2. Text: I Thessalonians 5:16-18
3. Audience : Central Christian Church, July12, 2015
4. Objectives:
-for the people to understand that prayer is central to dealing with life’s challenges, and to understand what it means to pray continually
-for the people to feel confident that prayer will help them handle life’s challenges, and to feel eager to implement ways to make prayer more of a constant in their life
-for the people to deliberately pray on more and more occasions, expecting it to be a way that God will empower them to better handle life
5. When I finish my sermon I want my audience to pray continually, making God and His presence a constant in their thinking every day
6. Type: expositopispringpracticobang
7. Dominant Thought: I
8. Outline:
Intro – Life throws us a lot of curves. Even when we plan things out pretty carefully…
A young man goes into a drug store and brings 3 boxes of chocolate up to the register. The pharmacist looks at them and says, “That’s different. You realize those are 3 different sizes, don’t you?”
The young man says, "I know. I’ve been seeing this girl for a while and she’s really beautiful. I want the chocolate because I think tonight’s "the" night. We’re gonna have dinner with her parents, and then we’re going out. If she lets me hold her hand I’m going to give her the small box if she lets me kiss her on the cheek I’m going to give her the medium box and if she lets me kiss her on the lips I’m going to give her the big box. The young man makes his purchase and leaves. Later that evening, he sits down to dinner with his girlfriend and her parents. He asks if he might say the prayer before the meal, and they agree. So he begins. And he prays and prays and prays – one of the most eloquent and thorough prayers the girl had ever heard. Finally, he says Amen. The girl leans over and says, "You never told me that you were such a religious person." He leans over to her and says, "You never told me that your father is a pharmacist." You never know what life is going to throw at you!
How can I get life under control? You can’t! You can’t control nature. You can’t control the stock market. You can’t control gasoline prices. You can’t control what other people do. You can’t even control the hearts of the people who live in your home.
So answering this question begins with a resignation: resigning to the fact that no matter how well you invest, no matter how many of the right foods you eat and how many of the right exercises you do, no matter how much you study, no matter who you get to know, you can’t control life. The market can collapse; some other driver can cross over and hit you; someone you trusted will let you down; a tsunami will strike. You can’t control it.
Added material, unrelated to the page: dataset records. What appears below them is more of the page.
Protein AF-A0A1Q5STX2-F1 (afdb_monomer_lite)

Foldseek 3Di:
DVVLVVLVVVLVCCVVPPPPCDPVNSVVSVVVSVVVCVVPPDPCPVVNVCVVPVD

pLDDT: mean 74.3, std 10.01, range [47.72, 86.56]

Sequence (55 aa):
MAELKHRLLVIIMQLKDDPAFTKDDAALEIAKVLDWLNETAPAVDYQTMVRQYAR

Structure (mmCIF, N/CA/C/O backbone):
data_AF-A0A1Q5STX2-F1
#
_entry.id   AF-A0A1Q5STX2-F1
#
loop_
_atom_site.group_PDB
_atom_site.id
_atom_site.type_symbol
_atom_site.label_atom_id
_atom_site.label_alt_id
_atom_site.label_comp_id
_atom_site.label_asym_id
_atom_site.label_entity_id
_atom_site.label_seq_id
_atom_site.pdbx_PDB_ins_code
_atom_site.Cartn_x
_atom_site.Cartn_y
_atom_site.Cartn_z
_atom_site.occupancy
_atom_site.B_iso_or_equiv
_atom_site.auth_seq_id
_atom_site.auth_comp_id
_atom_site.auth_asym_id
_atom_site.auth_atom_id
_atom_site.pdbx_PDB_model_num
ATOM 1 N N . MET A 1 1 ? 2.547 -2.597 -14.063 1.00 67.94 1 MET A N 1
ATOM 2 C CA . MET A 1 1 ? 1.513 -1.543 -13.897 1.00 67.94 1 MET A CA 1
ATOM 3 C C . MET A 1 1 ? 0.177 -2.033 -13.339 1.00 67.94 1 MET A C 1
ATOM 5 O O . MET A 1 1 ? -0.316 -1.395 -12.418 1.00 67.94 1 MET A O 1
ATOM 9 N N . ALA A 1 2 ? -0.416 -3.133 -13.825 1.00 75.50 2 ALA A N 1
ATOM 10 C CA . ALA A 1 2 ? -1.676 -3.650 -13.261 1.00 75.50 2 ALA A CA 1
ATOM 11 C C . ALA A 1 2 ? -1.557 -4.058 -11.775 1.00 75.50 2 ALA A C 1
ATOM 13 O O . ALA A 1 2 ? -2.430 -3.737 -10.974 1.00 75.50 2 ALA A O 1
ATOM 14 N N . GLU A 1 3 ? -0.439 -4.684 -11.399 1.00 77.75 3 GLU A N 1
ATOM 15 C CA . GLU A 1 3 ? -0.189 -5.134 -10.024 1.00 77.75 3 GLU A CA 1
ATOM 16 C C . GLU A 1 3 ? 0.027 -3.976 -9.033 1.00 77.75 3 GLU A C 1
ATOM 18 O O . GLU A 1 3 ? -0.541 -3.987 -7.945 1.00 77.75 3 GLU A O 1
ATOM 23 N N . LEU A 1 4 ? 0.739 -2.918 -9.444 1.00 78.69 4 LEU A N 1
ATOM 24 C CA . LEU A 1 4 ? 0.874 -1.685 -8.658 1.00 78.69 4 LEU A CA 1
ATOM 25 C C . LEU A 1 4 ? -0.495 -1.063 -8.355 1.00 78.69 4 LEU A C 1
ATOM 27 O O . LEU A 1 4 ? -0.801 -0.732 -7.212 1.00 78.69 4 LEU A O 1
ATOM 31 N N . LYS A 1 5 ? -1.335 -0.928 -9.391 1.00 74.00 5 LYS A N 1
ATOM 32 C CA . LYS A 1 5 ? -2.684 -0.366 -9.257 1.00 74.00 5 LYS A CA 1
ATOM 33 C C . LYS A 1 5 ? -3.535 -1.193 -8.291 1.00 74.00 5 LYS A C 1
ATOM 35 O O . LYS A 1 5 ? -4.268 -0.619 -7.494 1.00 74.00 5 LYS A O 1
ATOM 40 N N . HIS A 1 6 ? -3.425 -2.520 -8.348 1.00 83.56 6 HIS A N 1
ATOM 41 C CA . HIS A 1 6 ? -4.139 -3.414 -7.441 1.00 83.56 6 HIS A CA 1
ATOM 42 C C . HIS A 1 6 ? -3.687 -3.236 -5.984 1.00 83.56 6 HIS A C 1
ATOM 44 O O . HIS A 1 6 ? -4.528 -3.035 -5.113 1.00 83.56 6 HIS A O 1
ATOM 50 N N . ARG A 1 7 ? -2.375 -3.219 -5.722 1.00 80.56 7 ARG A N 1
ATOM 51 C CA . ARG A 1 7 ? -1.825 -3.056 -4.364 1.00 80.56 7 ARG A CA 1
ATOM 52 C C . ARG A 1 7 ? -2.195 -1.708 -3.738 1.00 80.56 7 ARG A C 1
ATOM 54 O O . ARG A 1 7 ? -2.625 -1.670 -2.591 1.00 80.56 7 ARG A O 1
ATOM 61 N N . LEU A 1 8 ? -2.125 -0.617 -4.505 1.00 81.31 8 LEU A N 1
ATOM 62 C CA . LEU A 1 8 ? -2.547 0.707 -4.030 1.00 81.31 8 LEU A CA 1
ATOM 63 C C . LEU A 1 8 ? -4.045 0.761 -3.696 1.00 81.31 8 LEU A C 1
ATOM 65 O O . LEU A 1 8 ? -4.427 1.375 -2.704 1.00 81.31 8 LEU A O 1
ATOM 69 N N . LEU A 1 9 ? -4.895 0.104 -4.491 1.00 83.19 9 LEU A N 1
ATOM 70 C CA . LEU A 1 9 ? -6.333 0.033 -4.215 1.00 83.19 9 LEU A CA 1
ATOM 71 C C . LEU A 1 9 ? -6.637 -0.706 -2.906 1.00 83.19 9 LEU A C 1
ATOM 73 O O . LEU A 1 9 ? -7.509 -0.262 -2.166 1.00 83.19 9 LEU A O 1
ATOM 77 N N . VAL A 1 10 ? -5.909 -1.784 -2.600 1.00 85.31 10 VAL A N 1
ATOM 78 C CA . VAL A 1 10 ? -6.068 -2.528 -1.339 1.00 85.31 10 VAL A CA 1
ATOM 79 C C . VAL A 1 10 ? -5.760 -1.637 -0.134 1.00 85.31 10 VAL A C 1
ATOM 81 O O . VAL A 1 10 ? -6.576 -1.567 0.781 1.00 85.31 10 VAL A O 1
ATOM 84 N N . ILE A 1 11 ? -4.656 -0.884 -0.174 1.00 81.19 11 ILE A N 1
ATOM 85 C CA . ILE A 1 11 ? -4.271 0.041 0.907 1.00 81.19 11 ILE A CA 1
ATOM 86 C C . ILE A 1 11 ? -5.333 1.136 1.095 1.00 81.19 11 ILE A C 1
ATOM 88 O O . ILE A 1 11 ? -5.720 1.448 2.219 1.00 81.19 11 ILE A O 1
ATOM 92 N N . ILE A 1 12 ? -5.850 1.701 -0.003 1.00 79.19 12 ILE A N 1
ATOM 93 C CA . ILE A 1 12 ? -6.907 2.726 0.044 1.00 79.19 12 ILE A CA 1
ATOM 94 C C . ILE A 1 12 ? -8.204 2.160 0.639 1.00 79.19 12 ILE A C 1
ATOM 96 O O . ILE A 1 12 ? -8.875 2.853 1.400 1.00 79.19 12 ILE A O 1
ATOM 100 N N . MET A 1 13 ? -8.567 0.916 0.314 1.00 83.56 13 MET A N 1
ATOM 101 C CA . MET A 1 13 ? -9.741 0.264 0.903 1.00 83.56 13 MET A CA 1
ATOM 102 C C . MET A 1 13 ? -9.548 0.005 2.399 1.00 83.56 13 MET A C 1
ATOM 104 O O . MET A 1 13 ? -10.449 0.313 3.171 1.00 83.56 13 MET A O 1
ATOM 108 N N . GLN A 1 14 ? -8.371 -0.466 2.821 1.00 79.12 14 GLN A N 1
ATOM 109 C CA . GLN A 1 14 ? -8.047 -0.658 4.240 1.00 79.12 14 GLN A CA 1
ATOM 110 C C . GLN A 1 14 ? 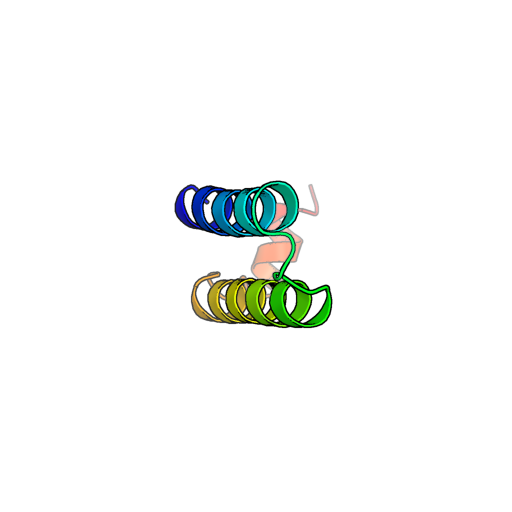-8.125 0.660 5.022 1.00 79.12 14 GLN A C 1
ATOM 112 O O . GLN A 1 14 ? -8.792 0.716 6.047 1.00 79.12 14 GLN A O 1
ATOM 117 N N . LEU A 1 15 ? -7.575 1.751 4.477 1.00 75.88 15 LEU A N 1
ATOM 118 C CA . LEU A 1 15 ? -7.703 3.099 5.047 1.00 75.88 15 LEU A CA 1
ATOM 119 C C . LEU A 1 15 ? -9.153 3.589 5.175 1.00 75.88 15 LEU A C 1
ATOM 121 O O . LEU A 1 15 ? -9.449 4.406 6.044 1.00 75.88 15 LEU A O 1
ATOM 125 N N . LYS A 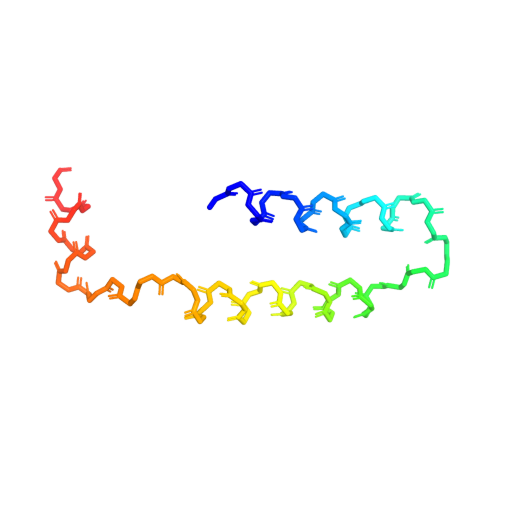1 16 ? -10.040 3.164 4.269 1.00 75.38 16 LYS A N 1
ATOM 126 C CA . LYS A 1 16 ? -11.440 3.609 4.227 1.00 75.38 16 LYS A CA 1
ATOM 127 C C . LYS A 1 16 ? -12.337 2.799 5.162 1.00 75.38 16 LYS A C 1
ATOM 129 O O . LYS A 1 16 ? -13.261 3.360 5.745 1.00 75.38 16 LYS A O 1
ATOM 134 N N . ASP A 1 17 ? -12.112 1.489 5.218 1.00 83.94 17 ASP A N 1
ATOM 135 C CA . ASP A 1 17 ? -13.056 0.519 5.775 1.00 83.94 17 ASP A CA 1
ATOM 136 C C . ASP A 1 17 ? -12.620 -0.038 7.141 1.00 83.94 17 ASP A C 1
ATOM 138 O O . ASP A 1 17 ? -13.463 -0.572 7.862 1.00 83.94 17 ASP A O 1
ATOM 142 N N . ASP A 1 18 ? -11.345 0.108 7.524 1.00 81.00 18 ASP A N 1
ATOM 143 C CA . ASP A 1 18 ? -10.825 -0.378 8.803 1.00 81.00 18 ASP A CA 1
ATOM 144 C C . ASP A 1 18 ? -10.448 0.785 9.746 1.00 81.00 18 ASP A C 1
ATOM 146 O O . ASP A 1 18 ? -9.420 1.438 9.561 1.00 81.00 18 ASP A O 1
ATOM 150 N N . PRO A 1 19 ? -11.249 1.055 10.794 1.00 77.25 19 PRO A N 1
ATOM 151 C CA . PRO A 1 19 ? -10.956 2.107 11.765 1.00 77.25 19 PRO A CA 1
ATOM 152 C C . PRO A 1 19 ? -9.765 1.789 12.685 1.00 77.25 19 PRO A C 1
ATOM 154 O O . PRO A 1 19 ? -9.295 2.690 13.381 1.00 77.25 19 PRO A O 1
ATOM 157 N N . ALA A 1 20 ? -9.286 0.541 12.720 1.00 84.94 20 ALA A N 1
ATOM 158 C CA . ALA A 1 20 ? -8.068 0.152 13.429 1.00 84.94 20 ALA A CA 1
ATOM 159 C C . ALA A 1 20 ? -6.807 0.306 12.564 1.00 84.94 20 ALA A C 1
ATOM 161 O O . ALA A 1 20 ? -5.703 0.261 13.105 1.00 84.94 20 ALA A O 1
ATOM 162 N N . PHE A 1 21 ? -6.955 0.517 11.251 1.00 82.56 21 PHE A N 1
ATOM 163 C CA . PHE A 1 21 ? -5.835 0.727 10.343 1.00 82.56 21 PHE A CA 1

The real question you’re asking is: How can I keep myself under control in a life that’s out of my control?
The answer can be found in some finishing verses in Paul’s first letter to the Thessalonian Christians. They were people who were doing a lot of things right, but they still didn’t control everything around them. They still needed to hear this, and I suspect that there are a lot of us here this morning who need to hear this too:
1 Thessalonians 5:16-18
Be joyful always; pray continually; give thanks in all circumstances, for this is God's will for you in Christ Jesus.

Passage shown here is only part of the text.